[[ The records, beginning ]]

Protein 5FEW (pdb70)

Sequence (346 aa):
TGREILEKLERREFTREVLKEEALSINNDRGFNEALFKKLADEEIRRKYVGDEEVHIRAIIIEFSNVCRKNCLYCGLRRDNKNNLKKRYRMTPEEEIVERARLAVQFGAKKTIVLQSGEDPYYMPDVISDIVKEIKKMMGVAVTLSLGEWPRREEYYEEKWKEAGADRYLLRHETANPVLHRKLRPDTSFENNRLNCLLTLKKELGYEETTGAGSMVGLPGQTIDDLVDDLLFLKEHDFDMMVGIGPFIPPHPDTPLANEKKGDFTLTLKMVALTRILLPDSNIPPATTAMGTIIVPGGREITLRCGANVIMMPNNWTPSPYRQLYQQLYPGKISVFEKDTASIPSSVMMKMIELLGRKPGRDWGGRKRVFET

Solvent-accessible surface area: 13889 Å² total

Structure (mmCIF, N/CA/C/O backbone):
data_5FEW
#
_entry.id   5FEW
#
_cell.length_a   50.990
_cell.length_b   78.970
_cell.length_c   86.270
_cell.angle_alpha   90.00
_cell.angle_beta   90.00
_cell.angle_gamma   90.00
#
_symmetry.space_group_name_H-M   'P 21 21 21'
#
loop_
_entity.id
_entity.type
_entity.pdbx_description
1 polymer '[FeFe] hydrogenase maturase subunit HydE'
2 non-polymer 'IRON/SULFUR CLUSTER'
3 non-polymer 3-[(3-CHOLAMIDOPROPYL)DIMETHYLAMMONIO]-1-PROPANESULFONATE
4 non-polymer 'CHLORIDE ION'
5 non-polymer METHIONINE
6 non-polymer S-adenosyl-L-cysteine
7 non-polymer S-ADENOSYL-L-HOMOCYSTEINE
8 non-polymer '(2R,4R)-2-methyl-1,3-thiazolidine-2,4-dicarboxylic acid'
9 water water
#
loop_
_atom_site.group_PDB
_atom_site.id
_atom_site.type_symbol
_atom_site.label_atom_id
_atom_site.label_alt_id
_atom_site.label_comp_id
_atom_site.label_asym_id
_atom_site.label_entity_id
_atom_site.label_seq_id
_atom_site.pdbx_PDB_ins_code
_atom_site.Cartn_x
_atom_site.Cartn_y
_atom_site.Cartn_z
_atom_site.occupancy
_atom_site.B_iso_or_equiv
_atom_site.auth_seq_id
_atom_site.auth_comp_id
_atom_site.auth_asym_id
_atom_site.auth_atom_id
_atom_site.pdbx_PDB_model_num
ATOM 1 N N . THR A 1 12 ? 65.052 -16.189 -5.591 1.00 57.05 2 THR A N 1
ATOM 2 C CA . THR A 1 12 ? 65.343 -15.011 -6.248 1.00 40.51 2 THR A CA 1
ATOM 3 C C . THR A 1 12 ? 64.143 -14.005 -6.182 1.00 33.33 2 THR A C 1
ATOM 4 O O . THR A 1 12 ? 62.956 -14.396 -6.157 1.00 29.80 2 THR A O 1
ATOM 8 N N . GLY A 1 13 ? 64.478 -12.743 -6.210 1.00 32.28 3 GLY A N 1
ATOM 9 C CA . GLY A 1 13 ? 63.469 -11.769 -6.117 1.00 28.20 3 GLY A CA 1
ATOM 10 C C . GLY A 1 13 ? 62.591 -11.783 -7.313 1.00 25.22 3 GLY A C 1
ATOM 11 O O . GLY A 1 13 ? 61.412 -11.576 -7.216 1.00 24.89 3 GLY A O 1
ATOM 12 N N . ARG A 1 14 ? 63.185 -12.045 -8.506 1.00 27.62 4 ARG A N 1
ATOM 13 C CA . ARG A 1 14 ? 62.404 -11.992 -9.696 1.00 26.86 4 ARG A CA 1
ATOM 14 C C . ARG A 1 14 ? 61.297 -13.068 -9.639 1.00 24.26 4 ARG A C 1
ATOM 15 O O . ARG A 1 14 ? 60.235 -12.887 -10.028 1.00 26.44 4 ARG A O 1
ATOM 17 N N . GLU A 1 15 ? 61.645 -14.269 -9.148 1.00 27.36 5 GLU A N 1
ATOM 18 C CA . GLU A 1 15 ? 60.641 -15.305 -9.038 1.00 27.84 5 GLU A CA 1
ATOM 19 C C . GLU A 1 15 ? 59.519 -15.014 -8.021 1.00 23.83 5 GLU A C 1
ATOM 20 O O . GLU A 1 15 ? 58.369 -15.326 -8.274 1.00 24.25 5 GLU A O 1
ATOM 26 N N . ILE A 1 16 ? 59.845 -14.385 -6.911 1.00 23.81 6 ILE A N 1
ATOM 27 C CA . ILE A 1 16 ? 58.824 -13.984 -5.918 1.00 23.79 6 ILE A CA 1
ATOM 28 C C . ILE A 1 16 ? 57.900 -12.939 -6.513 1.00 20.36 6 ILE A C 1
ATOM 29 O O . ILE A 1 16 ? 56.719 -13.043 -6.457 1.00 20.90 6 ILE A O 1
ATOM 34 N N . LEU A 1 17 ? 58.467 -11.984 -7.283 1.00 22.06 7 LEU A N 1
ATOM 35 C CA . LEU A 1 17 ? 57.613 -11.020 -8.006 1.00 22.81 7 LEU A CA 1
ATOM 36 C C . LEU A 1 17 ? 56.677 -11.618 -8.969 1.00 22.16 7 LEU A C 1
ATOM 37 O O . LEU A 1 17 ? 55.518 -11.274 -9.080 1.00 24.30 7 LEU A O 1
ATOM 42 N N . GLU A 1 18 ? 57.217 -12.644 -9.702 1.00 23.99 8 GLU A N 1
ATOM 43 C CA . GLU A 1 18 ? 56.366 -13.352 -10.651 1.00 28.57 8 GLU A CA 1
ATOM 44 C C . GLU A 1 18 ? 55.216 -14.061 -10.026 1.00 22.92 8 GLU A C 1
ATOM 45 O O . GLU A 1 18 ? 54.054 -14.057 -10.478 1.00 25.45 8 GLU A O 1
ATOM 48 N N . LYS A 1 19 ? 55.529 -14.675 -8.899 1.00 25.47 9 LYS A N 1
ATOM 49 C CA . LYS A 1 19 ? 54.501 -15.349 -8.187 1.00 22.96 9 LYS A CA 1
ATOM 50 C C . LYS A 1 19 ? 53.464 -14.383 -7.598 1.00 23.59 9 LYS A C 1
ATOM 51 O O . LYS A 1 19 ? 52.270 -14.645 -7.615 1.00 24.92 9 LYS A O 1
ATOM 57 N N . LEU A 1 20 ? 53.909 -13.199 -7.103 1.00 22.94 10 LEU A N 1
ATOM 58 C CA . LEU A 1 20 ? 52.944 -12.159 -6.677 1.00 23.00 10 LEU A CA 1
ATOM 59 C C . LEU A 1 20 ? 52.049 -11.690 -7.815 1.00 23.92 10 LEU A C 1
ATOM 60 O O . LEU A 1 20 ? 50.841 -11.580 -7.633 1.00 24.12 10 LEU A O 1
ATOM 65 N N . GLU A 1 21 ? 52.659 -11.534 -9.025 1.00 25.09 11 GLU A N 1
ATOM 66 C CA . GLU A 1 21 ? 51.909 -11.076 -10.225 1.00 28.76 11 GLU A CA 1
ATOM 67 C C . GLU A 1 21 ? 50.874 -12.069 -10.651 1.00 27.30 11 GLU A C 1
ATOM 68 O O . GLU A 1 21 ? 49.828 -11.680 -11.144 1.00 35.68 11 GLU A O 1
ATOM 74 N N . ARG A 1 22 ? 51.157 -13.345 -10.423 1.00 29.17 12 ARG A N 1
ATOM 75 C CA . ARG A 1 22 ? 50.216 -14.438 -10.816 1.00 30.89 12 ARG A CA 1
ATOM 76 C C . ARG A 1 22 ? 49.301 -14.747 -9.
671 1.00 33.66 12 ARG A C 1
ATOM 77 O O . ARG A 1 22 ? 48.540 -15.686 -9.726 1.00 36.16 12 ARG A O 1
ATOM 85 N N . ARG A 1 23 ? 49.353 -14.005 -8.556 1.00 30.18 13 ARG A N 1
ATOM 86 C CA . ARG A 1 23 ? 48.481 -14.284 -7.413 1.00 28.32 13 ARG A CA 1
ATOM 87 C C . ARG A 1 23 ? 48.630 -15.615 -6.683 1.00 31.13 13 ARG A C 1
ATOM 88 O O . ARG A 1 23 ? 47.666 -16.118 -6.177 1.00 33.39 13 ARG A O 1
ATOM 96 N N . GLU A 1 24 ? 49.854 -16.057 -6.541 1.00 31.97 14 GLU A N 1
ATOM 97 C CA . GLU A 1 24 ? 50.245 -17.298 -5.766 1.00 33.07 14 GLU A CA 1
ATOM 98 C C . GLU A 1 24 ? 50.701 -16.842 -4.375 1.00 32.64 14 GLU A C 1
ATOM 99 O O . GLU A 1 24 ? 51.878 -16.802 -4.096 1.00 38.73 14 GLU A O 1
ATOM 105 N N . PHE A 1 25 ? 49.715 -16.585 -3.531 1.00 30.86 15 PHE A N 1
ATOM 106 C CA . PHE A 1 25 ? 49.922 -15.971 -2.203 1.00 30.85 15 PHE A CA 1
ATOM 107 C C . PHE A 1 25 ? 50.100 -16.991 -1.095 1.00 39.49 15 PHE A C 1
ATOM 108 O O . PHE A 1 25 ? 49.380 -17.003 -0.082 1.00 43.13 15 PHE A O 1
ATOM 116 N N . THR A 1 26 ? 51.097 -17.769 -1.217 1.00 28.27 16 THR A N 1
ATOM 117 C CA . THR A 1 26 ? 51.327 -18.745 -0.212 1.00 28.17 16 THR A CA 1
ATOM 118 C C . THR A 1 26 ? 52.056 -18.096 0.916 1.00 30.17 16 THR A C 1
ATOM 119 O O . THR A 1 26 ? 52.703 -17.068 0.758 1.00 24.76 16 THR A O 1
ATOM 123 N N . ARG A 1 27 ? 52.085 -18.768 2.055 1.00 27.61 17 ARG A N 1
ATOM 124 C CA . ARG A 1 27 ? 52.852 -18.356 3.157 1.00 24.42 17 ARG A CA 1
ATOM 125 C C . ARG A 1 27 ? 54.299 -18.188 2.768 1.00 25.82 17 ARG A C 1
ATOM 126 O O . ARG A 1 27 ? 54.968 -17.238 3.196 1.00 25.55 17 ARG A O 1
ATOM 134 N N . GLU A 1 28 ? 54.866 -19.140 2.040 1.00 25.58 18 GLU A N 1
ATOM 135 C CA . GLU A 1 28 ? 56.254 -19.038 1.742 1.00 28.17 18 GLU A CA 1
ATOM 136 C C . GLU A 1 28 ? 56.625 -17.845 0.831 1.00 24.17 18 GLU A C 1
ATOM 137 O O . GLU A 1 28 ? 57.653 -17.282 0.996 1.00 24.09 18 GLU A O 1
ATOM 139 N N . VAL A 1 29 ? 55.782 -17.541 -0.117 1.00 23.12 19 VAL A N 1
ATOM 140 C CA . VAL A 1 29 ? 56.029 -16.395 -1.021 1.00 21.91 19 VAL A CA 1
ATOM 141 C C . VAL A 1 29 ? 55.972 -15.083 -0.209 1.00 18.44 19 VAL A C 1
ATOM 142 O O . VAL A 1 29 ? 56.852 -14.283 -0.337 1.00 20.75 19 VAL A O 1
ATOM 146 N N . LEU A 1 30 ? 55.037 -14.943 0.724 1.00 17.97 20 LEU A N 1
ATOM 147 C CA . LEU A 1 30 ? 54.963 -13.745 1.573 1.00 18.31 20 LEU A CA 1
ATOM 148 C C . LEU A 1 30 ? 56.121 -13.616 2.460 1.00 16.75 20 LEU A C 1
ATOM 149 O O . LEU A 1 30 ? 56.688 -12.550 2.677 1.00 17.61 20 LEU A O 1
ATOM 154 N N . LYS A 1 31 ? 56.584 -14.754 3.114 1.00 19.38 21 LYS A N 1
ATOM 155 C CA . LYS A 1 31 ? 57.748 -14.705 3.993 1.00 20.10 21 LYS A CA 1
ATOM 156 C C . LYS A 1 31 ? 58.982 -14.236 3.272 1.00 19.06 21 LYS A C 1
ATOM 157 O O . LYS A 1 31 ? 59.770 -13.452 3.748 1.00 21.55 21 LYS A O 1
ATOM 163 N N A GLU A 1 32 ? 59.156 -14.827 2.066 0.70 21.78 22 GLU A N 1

[[ The records, end ]]

- Activity
Only the lines above from the one with "ATOM 49 C CA" up to and including the one with "ATOM 119 O O" should be repeated, exactly as written.

- Result for this task
ATOM 49 C CA . LYS A 1 19 ? 54.501 -15.349 -8.187 1.00 22.96 9 LYS A CA 1
ATOM 50 C C . LYS A 1 19 ? 53.464 -14.383 -7.598 1.00 23.59 9 LYS A C 1
ATOM 51 O O . LYS A 1 19 ? 52.270 -14.645 -7.615 1.00 24.92 9 LYS A O 1
ATOM 57 N N . LEU A 1 20 ? 53.909 -13.199 -7.103 1.00 22.94 10 LEU A N 1
ATOM 58 C CA . LEU A 1 20 ? 52.944 -12.159 -6.677 1.00 23.00 10 LEU A CA 1
ATOM 59 C C . LEU A 1 20 ? 52.049 -11.690 -7.815 1.00 23.92 10 LEU A C 1
ATOM 60 O O . LEU A 1 20 ? 50.841 -11.580 -7.633 1.00 24.12 10 LEU A O 1
ATOM 65 N N . GLU A 1 21 ? 52.659 -11.534 -9.025 1.00 25.09 11 GLU A N 1
ATOM 66 C CA . GLU A 1 21 ? 51.909 -11.076 -10.225 1.00 28.76 11 GLU A CA 1
ATOM 67 C C . GLU A 1 21 ? 50.874 -12.069 -10.651 1.00 27.30 11 GLU A C 1
ATOM 68 O O . GLU A 1 21 ? 49.828 -11.680 -11.144 1.00 35.68 11 GLU A O 1
ATOM 74 N N . ARG A 1 22 ? 51.157 -13.345 -10.423 1.00 29.17 12 ARG A N 1
ATOM 75 C CA . ARG A 1 22 ? 50.216 -14.438 -10.816 1.00 30.89 12 ARG A CA 1
ATOM 76 C C . ARG A 1 22 ? 49.301 -14.747 -9.
671 1.00 33.66 12 ARG A C 1
ATOM 77 O O . ARG A 1 22 ? 48.540 -15.686 -9.726 1.00 36.16 12 ARG A O 1
ATOM 85 N N . ARG A 1 23 ? 49.353 -14.005 -8.556 1.00 30.18 13 ARG A N 1
ATOM 86 C CA . ARG A 1 23 ? 48.481 -14.284 -7.413 1.00 28.32 13 ARG A CA 1
ATOM 87 C C . ARG A 1 23 ? 48.630 -15.615 -6.683 1.00 31.13 13 ARG A C 1
ATOM 88 O O . ARG A 1 23 ? 47.666 -16.118 -6.177 1.00 33.39 13 ARG A O 1
ATOM 96 N N . GLU A 1 24 ? 49.854 -16.057 -6.541 1.00 31.97 14 GLU A N 1
ATOM 97 C CA . GLU A 1 24 ? 50.245 -17.298 -5.766 1.00 33.07 14 GLU A CA 1
ATOM 98 C C . GLU A 1 24 ? 50.701 -16.842 -4.375 1.00 32.64 14 GLU A C 1
ATOM 99 O O . GLU A 1 24 ? 51.878 -16.802 -4.096 1.00 38.73 14 GLU A O 1
ATOM 105 N N . PHE A 1 25 ? 49.715 -16.585 -3.531 1.00 30.86 15 PHE A N 1
ATOM 106 C CA . PHE A 1 25 ? 49.922 -15.971 -2.203 1.00 30.85 15 PHE A CA 1
ATOM 107 C C . PHE A 1 25 ? 50.100 -16.991 -1.095 1.00 39.49 15 PHE A C 1
ATOM 108 O O . PHE A 1 25 ? 49.380 -17.003 -0.082 1.00 43.13 15 PHE A O 1
ATOM 116 N N . THR A 1 26 ? 51.097 -17.769 -1.217 1.00 28.27 16 THR A N 1
ATOM 117 C CA . THR A 1 26 ? 51.327 -18.745 -0.212 1.00 28.17 16 THR A CA 1
ATOM 118 C C . THR A 1 26 ? 52.056 -18.096 0.916 1.00 30.17 16 THR A C 1
ATOM 119 O O . THR A 1 26 ? 52.703 -17.068 0.758 1.00 24.76 16 THR A O 1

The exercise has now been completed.